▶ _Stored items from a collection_
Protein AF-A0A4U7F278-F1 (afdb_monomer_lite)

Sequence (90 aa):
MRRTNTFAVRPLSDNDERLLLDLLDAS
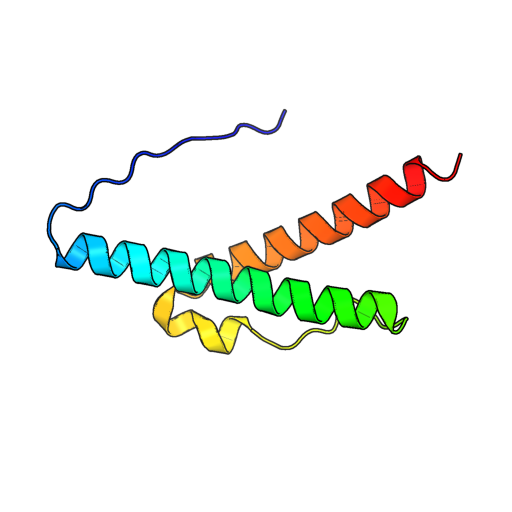ASLWNELNYERRQQFFDGDSVWNTADYRKQYVDVIGSATAQQIIRKNKSAWQSFFAARENGED

Secondary structure (DSSP, 8-state):
-----------SSHHHHHHHHHHHHHHHHHHHHHHHHHHHHHHHT--TT----THHHHHHHHHHHHHHHHHHHHHHHHHHHHHHHHTT--

pLDDT: mean 92.83, std 10.5, range [44.09, 98.56]

Foldseek 3Di:
DDDDDDDDDDQPDPVSVVLVVQLVVLLVVLLVVLLVVLVVCVVVVHDSVDDPPSLVVRCVRNNNVSSVVSVVVSVVVVVVVVVVVVVPPD

Structure (mmCIF, N/CA/C/O backbone):
data_AF-A0A4U7F278-F1
#
_entry.id   AF-A0A4U7F278-F1
#
loop_
_atom_site.group_PDB
_atom_site.id
_atom_site.type_symbol
_atom_site.label_atom_id
_atom_site.label_alt_id
_atom_site.label_comp_id
_atom_site.label_asym_id
_atom_site.label_entity_id
_atom_site.label_seq_id
_atom_site.pdbx_PDB_ins_code
_atom_site.Cartn_x
_atom_site.Cartn_y
_atom_site.Cartn_z
_atom_site.occupancy
_atom_site.B_iso_or_equiv
_atom_site.auth_seq_id
_atom_site.auth_comp_id
_atom_site.auth_asym_id
_atom_site.auth_atom_id
_atom_site.pdbx_PDB_model_num
ATOM 1 N N . MET A 1 1 ? -12.373 19.711 -5.234 1.00 49.78 1 MET A N 1
ATOM 2 C CA . MET A 1 1 ? -12.215 19.136 -6.590 1.00 49.78 1 MET A CA 1
ATOM 3 C C . MET A 1 1 ? -11.018 18.185 -6.599 1.00 49.78 1 MET A C 1
ATOM 5 O O . MET A 1 1 ? -9.890 18.654 -6.505 1.00 49.78 1 MET A O 1
ATOM 9 N N . ARG A 1 2 ? -11.225 16.859 -6.633 1.00 62.00 2 ARG A N 1
ATOM 10 C CA . ARG A 1 2 ? -10.123 15.899 -6.848 1.00 62.00 2 ARG A CA 1
ATOM 11 C C . ARG A 1 2 ? -9.915 15.777 -8.358 1.00 62.00 2 ARG A C 1
ATOM 13 O O . ARG A 1 2 ? -10.821 15.339 -9.053 1.00 62.00 2 ARG A O 1
ATOM 20 N N . ARG A 1 3 ? -8.765 16.222 -8.868 1.00 69.81 3 ARG A N 1
ATOM 21 C CA . ARG A 1 3 ? -8.375 15.956 -10.260 1.00 69.81 3 ARG A CA 1
ATOM 22 C C . ARG A 1 3 ? -7.964 14.487 -10.362 1.00 69.81 3 ARG A C 1
ATOM 24 O O . ARG A 1 3 ? -7.124 14.047 -9.579 1.00 69.81 3 ARG A O 1
ATOM 31 N N . THR A 1 4 ? -8.543 13.760 -11.311 1.00 74.06 4 THR A N 1
ATOM 32 C CA . THR A 1 4 ? -8.101 12.411 -11.680 1.00 74.06 4 THR A CA 1
ATOM 33 C C . THR A 1 4 ? -7.323 12.532 -12.979 1.00 74.06 4 THR A C 1
ATOM 35 O O . THR A 1 4 ? -7.887 12.905 -14.004 1.00 74.06 4 THR A O 1
ATOM 38 N N . ASN A 1 5 ? -6.020 12.266 -12.922 1.00 79.69 5 ASN A N 1
ATOM 39 C CA . ASN A 1 5 ? -5.180 12.199 -14.112 1.00 79.69 5 ASN A CA 1
ATOM 40 C C . ASN A 1 5 ? -5.165 10.755 -14.605 1.00 79.69 5 ASN A C 1
ATOM 42 O O . ASN A 1 5 ? -4.944 9.840 -13.813 1.00 79.69 5 ASN A O 1
ATOM 46 N N . THR A 1 6 ? -5.382 10.572 -15.902 1.00 86.00 6 THR A N 1
ATOM 47 C CA . THR A 1 6 ? -5.232 9.275 -16.563 1.00 86.00 6 THR A CA 1
ATOM 48 C C . THR A 1 6 ? -3.923 9.294 -17.334 1.00 86.00 6 THR A C 1
ATOM 50 O O . THR A 1 6 ? -3.683 10.218 -18.109 1.00 86.00 6 THR A O 1
ATOM 53 N N . PHE A 1 7 ? -3.079 8.291 -17.114 1.00 83.12 7 PHE A N 1
ATOM 54 C CA . PHE A 1 7 ? -1.816 8.125 -17.824 1.00 83.12 7 PHE A CA 1
ATOM 55 C C . PHE A 1 7 ? -1.888 6.849 -18.658 1.00 83.12 7 PHE A C 1
ATOM 57 O O . PHE A 1 7 ? -2.248 5.795 -18.139 1.00 83.12 7 PHE A O 1
ATOM 64 N N . ALA A 1 8 ? -1.545 6.945 -19.942 1.00 87.12 8 ALA A N 1
ATOM 65 C CA . ALA A 1 8 ? -1.340 5.779 -20.790 1.00 87.12 8 ALA A CA 1
ATOM 66 C C . ALA A 1 8 ? 0.145 5.413 -20.744 1.00 87.12 8 ALA A C 1
ATOM 68 O O . ALA A 1 8 ? 0.977 6.135 -21.293 1.00 87.12 8 ALA A O 1
ATOM 69 N N . VAL A 1 9 ? 0.476 4.315 -20.068 1.00 85.25 9 VAL A N 1
ATOM 70 C CA . VAL A 1 9 ? 1.842 3.786 -20.034 1.00 85.25 9 VAL A CA 1
ATOM 71 C C . VAL A 1 9 ? 1.995 2.801 -21.189 1.00 85.25 9 VAL A C 1
ATOM 73 O O . VAL A 1 9 ? 1.172 1.901 -21.339 1.00 85.25 9 VAL A O 1
ATOM 76 N N . ARG A 1 10 ? 3.013 2.996 -22.032 1.00 90.38 10 ARG A N 1
ATOM 77 C CA . ARG A 1 10 ? 3.334 2.098 -23.148 1.00 90.38 10 ARG A CA 1
ATOM 78 C C . ARG A 1 10 ? 4.750 1.551 -22.959 1.00 90.38 10 ARG A C 1
ATOM 80 O O . ARG A 1 10 ? 5.683 2.345 -23.092 1.00 90.38 10 ARG A O 1
ATOM 87 N N . PRO A 1 11 ? 4.921 0.257 -22.635 1.00 93.88 11 PRO A N 1
ATOM 88 C CA . PRO A 1 11 ? 6.245 -0.354 -22.625 1.00 93.88 11 PRO A CA 1
ATOM 89 C C . PRO A 1 11 ? 6.851 -0.313 -24.033 1.00 93.88 11 PRO A C 1
ATOM 91 O O . PRO A 1 11 ? 6.124 -0.404 -25.025 1.00 93.88 11 PRO A O 1
ATOM 94 N N . LEU A 1 12 ? 8.171 -0.135 -24.127 1.00 95.00 12 LEU A N 1
ATOM 95 C CA . LEU A 1 12 ? 8.893 -0.112 -25.406 1.00 95.00 12 LEU A CA 1
ATOM 96 C C . LEU A 1 12 ? 9.566 -1.458 -25.713 1.00 95.00 12 LEU A C 1
ATOM 98 O O . LEU A 1 12 ? 10.091 -1.648 -26.809 1.00 95.00 12 LEU A O 1
ATOM 102 N N . SER A 1 13 ? 9.539 -2.383 -24.753 1.00 96.88 13 SER A N 1
ATOM 103 C CA . SER A 1 13 ? 10.085 -3.734 -24.838 1.00 96.88 13 SER A CA 1
ATOM 104 C C . SER A 1 13 ? 9.345 -4.685 -23.891 1.00 96.88 13 SER A C 1
ATOM 106 O O . SER A 1 13 ? 8.718 -4.239 -22.928 1.00 96.88 13 SER A O 1
ATOM 108 N N . ASP A 1 14 ? 9.486 -5.994 -24.111 1.00 96.69 14 ASP A N 1
ATOM 109 C CA . ASP A 1 14 ? 8.940 -7.031 -23.219 1.00 96.69 14 ASP A CA 1
ATOM 110 C C . ASP A 1 14 ? 9.485 -6.900 -21.783 1.00 96.69 14 ASP A C 1
ATOM 112 O O . ASP A 1 14 ? 8.781 -7.150 -20.804 1.00 96.69 14 ASP A O 1
ATOM 116 N N . ASN A 1 15 ? 10.736 -6.446 -21.641 1.00 96.62 15 ASN A N 1
ATOM 117 C CA . ASN A 1 15 ? 11.348 -6.184 -20.338 1.00 96.62 15 ASN A CA 1
ATOM 118 C C . ASN A 1 15 ? 10.683 -5.001 -19.621 1.00 96.62 15 ASN A C 1
ATOM 120 O O . ASN A 1 15 ? 10.450 -5.075 -18.415 1.00 96.62 15 ASN A O 1
ATOM 124 N N . ASP A 1 16 ? 10.351 -3.928 -20.346 1.00 95.44 16 ASP A N 1
ATOM 125 C CA . ASP A 1 16 ? 9.629 -2.789 -19.767 1.00 95.44 16 ASP A CA 1
ATOM 126 C C . ASP A 1 16 ? 8.216 -3.196 -19.345 1.00 95.44 16 ASP A C 1
ATOM 128 O O . ASP A 1 16 ? 7.739 -2.777 -18.292 1.00 95.44 16 ASP A O 1
ATOM 132 N N . GLU A 1 17 ? 7.541 -4.026 -20.147 1.00 95.38 17 GLU A N 1
ATOM 133 C CA . GLU A 1 17 ? 6.220 -4.553 -19.805 1.00 95.38 17 GLU A CA 1
ATOM 134 C C . GLU A 1 17 ? 6.282 -5.361 -18.511 1.00 95.38 17 GLU A C 1
ATOM 136 O O . GLU A 1 17 ? 5.500 -5.117 -17.589 1.00 95.38 17 GLU A O 1
ATOM 141 N N . ARG A 1 18 ? 7.262 -6.264 -18.401 1.00 95.94 18 ARG A N 1
ATOM 142 C CA . ARG A 1 18 ? 7.469 -7.061 -17.194 1.00 95.94 18 ARG A CA 1
ATOM 143 C C . ARG A 1 18 ? 7.738 -6.189 -15.968 1.00 95.94 18 ARG A C 1
ATOM 145 O O . ARG A 1 18 ? 7.098 -6.393 -14.941 1.00 95.94 18 ARG A O 1
ATOM 152 N N . LEU A 1 19 ? 8.607 -5.184 -16.093 1.00 94.06 19 LEU A N 1
ATOM 153 C CA . LEU A 1 19 ? 8.908 -4.243 -15.010 1.00 94.06 19 LEU A CA 1
ATOM 154 C C . LEU A 1 19 ? 7.650 -3.501 -14.533 1.00 94.06 19 LEU A C 1
ATOM 156 O O . LEU A 1 19 ? 7.437 -3.337 -13.332 1.00 94.06 19 LEU A O 1
ATOM 160 N N . LEU A 1 20 ? 6.807 -3.052 -15.467 1.00 93.56 20 LEU A N 1
ATOM 161 C CA . LEU A 1 20 ? 5.553 -2.376 -15.138 1.00 93.56 20 LEU A CA 1
ATOM 162 C C . LEU A 1 20 ? 4.565 -3.315 -14.445 1.00 93.56 20 LEU A C 1
ATOM 164 O O . LEU A 1 20 ? 3.913 -2.899 -13.489 1.00 93.56 20 LEU A O 1
ATOM 168 N N . LEU A 1 21 ? 4.461 -4.566 -14.897 1.00 94.88 21 LEU A N 1
ATOM 169 C CA . LEU A 1 21 ? 3.614 -5.573 -14.261 1.00 94.88 21 LEU A CA 1
ATOM 170 C C . LEU A 1 21 ? 4.075 -5.869 -12.833 1.00 94.88 21 LEU A C 1
ATOM 172 O O . LEU A 1 21 ? 3.247 -5.836 -11.927 1.00 94.88 21 LEU A O 1
ATOM 176 N N . ASP A 1 22 ? 5.375 -6.073 -12.615 1.00 95.62 22 ASP A N 1
ATOM 177 C CA . ASP A 1 22 ? 5.925 -6.340 -11.282 1.00 95.62 22 ASP A CA 1
ATOM 178 C C . ASP A 1 22 ? 5.707 -5.135 -10.342 1.00 95.62 22 ASP A C 1
ATOM 180 O O . ASP A 1 22 ? 5.324 -5.298 -9.182 1.00 95.62 22 ASP A O 1
ATOM 184 N N . LEU A 1 23 ? 5.853 -3.903 -10.852 1.00 94.94 23 LEU A N 1
ATOM 185 C CA . LEU A 1 23 ? 5.548 -2.680 -10.102 1.00 94.94 23 LEU A CA 1
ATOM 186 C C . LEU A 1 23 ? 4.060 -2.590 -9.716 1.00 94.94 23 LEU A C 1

▶ _WHAT YOU NEED TO DO_
Taking the entries above, write out exactly the lines starting with the line containing "ATOM 71 C C" and going on through the line containing "ATOM 125 C CA", both included, and nothing else.

▶ _SOLUTION_
ATOM 71 C C . VAL A 1 9 ? 1.995 2.801 -21.189 1.00 85.25 9 VAL A C 1
ATOM 73 O O . VAL A 1 9 ? 1.172 1.901 -21.339 1.00 85.25 9 VAL A O 1
ATOM 76 N N . ARG A 1 10 ? 3.013 2.996 -22.032 1.00 90.38 10 ARG A N 1
ATOM 77 C CA . ARG A 1 10 ? 3.334 2.098 -23.148 1.00 90.38 10 ARG A CA 1
ATOM 78 C C . ARG A 1 10 ? 4.750 1.551 -22.959 1.00 90.38 10 ARG A C 1
ATOM 80 O O . ARG A 1 10 ? 5.683 2.345 -23.092 1.00 90.38 10 ARG A O 1
ATOM 87 N N . PRO A 1 11 ? 4.921 0.257 -22.635 1.00 93.88 11 PRO A N 1
ATOM 88 C CA . PRO A 1 11 ? 6.245 -0.354 -22.625 1.00 93.88 11 PRO A CA 1
ATOM 89 C C . PRO A 1 11 ? 6.851 -0.313 -24.033 1.00 93.88 11 PRO A C 1
ATOM 91 O O . PRO A 1 11 ? 6.124 -0.404 -25.025 1.00 93.88 11 PRO A O 1
ATOM 94 N N . LEU A 1 12 ? 8.171 -0.135 -24.127 1.00 95.00 12 LEU A N 1
ATOM 95 C CA . LEU A 1 12 ? 8.893 -0.112 -25.406 1.00 95.00 12 LEU A CA 1
ATOM 96 C C . LEU A 1 12 ? 9.566 -1.458 -25.713 1.00 95.00 12 LEU A C 1
ATOM 98 O O . LEU A 1 12 ? 10.091 -1.648 -26.809 1.00 95.00 12 LEU A O 1
ATOM 102 N N . SER A 1 13 ? 9.539 -2.383 -24.753 1.00 96.88 13 SER A N 1
ATOM 103 C CA . SER A 1 13 ? 10.085 -3.734 -24.838 1.00 96.88 13 SER A CA 1
ATOM 104 C C . SER A 1 13 ? 9.345 -4.685 -23.891 1.00 96.88 13 SER A C 1
ATOM 106 O O . SER A 1 13 ? 8.718 -4.239 -22.928 1.00 96.88 13 SER A O 1
ATOM 108 N N . ASP A 1 14 ? 9.486 -5.994 -24.111 1.00 96.69 14 ASP A N 1
ATOM 109 C CA . ASP A 1 14 ? 8.940 -7.031 -23.219 1.00 96.69 14 ASP A CA 1
ATOM 110 C C . ASP A 1 14 ? 9.485 -6.900 -21.783 1.00 96.69 14 ASP A C 1
ATOM 112 O O . ASP A 1 14 ? 8.781 -7.150 -20.804 1.00 96.69 14 ASP A O 1
ATOM 116 N N . ASN A 1 15 ? 10.736 -6.446 -21.641 1.00 96.62 15 ASN A N 1
ATOM 117 C CA . ASN A 1 15 ? 11.348 -6.184 -20.338 1.00 96.62 15 ASN A CA 1
ATOM 118 C C . ASN A 1 15 ? 10.683 -5.001 -19.621 1.00 96.62 15 ASN A C 1
ATOM 120 O O . ASN A 1 15 ? 10.450 -5.075 -18.415 1.00 96.62 15 ASN A O 1
ATOM 124 N N . ASP A 1 16 ? 10.351 -3.928 -20.346 1.00 95.44 16 ASP A N 1
ATOM 125 C CA . ASP A 1 16 ? 9.629 -2.789 -19.767 1.00 95.44 16 ASP A CA 1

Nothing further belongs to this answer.